Problem statement: Exactly the lines below from the one with "ATOM 59 C CA" up to and including the one with "ATOM 67 C CA" make up the answer, with nothing else added.

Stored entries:
Start of Block

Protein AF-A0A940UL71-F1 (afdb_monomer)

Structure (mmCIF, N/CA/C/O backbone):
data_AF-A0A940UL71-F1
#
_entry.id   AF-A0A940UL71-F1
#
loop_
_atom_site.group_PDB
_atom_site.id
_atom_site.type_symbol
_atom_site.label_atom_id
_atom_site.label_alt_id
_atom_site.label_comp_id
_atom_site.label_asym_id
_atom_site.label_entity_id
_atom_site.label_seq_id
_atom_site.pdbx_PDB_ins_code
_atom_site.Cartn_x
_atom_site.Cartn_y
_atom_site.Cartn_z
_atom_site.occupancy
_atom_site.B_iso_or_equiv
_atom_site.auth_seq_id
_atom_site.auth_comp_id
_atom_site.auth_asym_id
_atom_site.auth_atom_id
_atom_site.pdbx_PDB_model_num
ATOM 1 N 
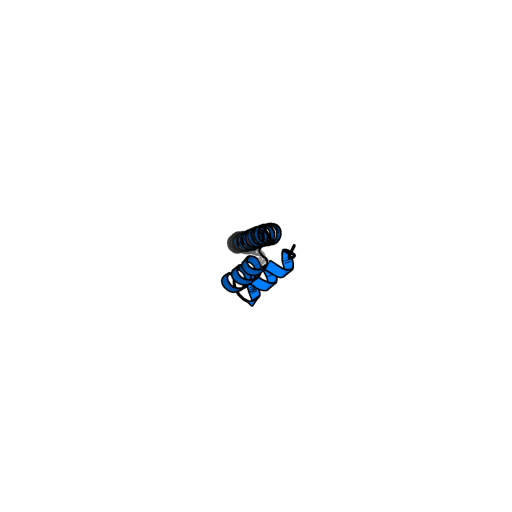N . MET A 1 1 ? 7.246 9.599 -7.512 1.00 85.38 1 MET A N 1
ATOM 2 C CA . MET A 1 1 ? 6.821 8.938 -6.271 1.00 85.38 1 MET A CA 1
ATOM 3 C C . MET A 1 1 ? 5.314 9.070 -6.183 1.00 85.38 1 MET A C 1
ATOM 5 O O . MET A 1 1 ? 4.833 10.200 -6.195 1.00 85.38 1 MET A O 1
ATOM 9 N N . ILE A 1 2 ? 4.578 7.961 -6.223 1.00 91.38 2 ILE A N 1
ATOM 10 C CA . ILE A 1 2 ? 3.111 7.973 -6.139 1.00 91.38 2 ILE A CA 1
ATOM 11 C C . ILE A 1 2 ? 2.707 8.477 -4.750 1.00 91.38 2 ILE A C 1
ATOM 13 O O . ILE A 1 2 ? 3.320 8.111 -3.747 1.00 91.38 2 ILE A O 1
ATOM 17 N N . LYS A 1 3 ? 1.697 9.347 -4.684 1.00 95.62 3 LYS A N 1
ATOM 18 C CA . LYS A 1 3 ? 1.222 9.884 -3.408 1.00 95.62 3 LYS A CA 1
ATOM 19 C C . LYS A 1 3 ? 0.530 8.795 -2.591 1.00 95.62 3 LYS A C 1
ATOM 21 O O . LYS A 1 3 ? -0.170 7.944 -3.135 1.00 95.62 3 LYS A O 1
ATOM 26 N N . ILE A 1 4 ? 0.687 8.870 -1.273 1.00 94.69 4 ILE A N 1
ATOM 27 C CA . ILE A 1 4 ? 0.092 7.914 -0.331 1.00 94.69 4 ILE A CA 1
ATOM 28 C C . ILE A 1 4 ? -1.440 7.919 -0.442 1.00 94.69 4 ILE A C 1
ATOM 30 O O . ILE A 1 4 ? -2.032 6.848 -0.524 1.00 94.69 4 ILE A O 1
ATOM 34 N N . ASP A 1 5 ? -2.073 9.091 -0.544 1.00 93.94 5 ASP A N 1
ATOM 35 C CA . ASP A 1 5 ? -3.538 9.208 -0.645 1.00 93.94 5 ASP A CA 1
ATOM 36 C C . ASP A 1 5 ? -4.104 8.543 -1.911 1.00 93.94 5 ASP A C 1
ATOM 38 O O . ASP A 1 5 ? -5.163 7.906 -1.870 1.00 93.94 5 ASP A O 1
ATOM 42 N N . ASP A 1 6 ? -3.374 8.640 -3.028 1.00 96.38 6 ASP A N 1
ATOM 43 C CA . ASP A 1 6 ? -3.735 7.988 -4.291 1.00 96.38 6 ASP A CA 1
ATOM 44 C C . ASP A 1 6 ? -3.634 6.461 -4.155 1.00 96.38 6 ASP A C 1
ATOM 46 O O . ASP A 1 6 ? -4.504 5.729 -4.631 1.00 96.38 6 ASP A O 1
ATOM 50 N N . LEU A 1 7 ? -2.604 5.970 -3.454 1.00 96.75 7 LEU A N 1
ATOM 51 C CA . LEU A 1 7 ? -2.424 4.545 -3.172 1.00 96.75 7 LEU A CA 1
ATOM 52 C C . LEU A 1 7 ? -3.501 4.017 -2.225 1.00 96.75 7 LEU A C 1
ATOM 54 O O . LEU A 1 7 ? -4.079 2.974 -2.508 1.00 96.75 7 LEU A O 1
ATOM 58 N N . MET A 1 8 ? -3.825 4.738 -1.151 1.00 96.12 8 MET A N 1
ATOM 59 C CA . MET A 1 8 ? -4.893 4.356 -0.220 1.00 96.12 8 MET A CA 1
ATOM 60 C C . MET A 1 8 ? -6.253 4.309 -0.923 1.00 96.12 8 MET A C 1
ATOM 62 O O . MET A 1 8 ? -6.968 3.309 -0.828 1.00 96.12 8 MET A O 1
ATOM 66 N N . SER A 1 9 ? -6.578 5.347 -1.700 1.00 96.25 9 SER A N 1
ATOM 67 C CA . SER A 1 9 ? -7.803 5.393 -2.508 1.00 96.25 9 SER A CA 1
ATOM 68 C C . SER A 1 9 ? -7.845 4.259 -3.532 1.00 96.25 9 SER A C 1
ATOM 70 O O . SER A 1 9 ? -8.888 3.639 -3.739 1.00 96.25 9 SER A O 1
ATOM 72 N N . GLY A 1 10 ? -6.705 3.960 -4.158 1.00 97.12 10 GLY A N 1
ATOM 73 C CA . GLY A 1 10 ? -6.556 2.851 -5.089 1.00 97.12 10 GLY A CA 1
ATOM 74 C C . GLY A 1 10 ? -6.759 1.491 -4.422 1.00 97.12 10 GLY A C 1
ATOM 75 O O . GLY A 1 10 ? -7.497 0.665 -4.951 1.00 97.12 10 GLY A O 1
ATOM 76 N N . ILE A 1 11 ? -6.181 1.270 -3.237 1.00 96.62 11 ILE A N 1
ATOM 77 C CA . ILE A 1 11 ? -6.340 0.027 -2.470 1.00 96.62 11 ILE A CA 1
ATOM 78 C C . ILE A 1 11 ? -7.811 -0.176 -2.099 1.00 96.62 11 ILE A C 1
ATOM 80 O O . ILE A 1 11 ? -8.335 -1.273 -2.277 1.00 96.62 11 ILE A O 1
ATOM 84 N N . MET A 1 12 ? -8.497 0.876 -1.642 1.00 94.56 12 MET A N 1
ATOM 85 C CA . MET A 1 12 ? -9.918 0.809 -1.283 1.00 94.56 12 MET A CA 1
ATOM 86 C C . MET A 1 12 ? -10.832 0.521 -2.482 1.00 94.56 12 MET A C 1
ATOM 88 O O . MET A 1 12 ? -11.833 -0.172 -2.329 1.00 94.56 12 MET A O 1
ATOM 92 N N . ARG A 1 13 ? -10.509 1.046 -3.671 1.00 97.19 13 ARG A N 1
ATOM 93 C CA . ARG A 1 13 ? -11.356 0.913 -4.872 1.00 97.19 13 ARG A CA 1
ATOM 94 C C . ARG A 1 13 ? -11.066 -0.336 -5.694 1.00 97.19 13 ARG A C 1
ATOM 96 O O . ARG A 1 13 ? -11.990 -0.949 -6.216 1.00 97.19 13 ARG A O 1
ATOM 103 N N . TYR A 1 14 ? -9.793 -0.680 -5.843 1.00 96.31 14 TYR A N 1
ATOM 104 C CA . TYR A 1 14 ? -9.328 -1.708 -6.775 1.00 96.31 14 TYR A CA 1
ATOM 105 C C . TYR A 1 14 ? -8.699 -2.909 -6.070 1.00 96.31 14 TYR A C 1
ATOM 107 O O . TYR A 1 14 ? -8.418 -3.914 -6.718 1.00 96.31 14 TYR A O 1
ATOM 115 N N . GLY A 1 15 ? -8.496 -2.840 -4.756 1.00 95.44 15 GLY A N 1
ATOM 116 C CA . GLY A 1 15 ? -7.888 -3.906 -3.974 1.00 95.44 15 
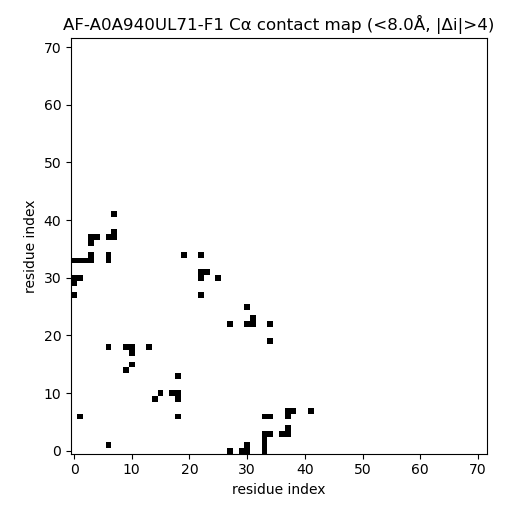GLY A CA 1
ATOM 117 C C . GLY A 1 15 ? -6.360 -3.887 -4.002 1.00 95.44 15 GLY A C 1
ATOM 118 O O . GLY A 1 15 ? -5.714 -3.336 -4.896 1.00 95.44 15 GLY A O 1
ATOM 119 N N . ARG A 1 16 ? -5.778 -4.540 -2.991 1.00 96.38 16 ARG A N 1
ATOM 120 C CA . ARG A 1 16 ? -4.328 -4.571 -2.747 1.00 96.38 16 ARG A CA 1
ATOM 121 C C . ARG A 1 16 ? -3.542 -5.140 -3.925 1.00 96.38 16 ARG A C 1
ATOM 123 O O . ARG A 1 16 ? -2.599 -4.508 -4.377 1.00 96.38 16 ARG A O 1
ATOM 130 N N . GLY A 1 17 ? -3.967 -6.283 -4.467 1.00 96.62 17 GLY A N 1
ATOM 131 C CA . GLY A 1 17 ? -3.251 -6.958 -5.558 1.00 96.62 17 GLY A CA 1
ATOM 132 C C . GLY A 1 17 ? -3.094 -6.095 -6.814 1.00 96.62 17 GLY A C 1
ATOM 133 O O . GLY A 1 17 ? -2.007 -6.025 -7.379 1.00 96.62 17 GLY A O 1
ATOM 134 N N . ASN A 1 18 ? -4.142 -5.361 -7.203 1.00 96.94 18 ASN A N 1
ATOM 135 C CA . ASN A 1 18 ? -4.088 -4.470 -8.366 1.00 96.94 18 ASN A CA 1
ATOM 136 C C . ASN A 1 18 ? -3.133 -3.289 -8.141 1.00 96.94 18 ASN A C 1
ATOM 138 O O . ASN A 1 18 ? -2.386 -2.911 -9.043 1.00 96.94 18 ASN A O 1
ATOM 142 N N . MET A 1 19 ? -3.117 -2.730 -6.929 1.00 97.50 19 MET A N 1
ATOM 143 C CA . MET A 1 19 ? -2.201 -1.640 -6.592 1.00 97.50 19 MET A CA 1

End of Block

Exercise result:
ATOM 59 C CA . MET A 1 8 ? -4.893 4.356 -0.220 1.00 96.12 8 MET A CA 1
ATOM 60 C C . MET A 1 8 ? -6.253 4.309 -0.923 1.00 96.12 8 MET A C 1
ATOM 62 O O . MET A 1 8 ? -6.968 3.309 -0.828 1.00 96.12 8 MET A O 1
ATOM 66 N N . SER A 1 9 ? -6.578 5.347 -1.700 1.00 96.25 9 SER A N 1
ATOM 67 C CA . SER A 1 9 ? -7.803 5.393 -2.508 1.00 96.25 9 SER A CA 1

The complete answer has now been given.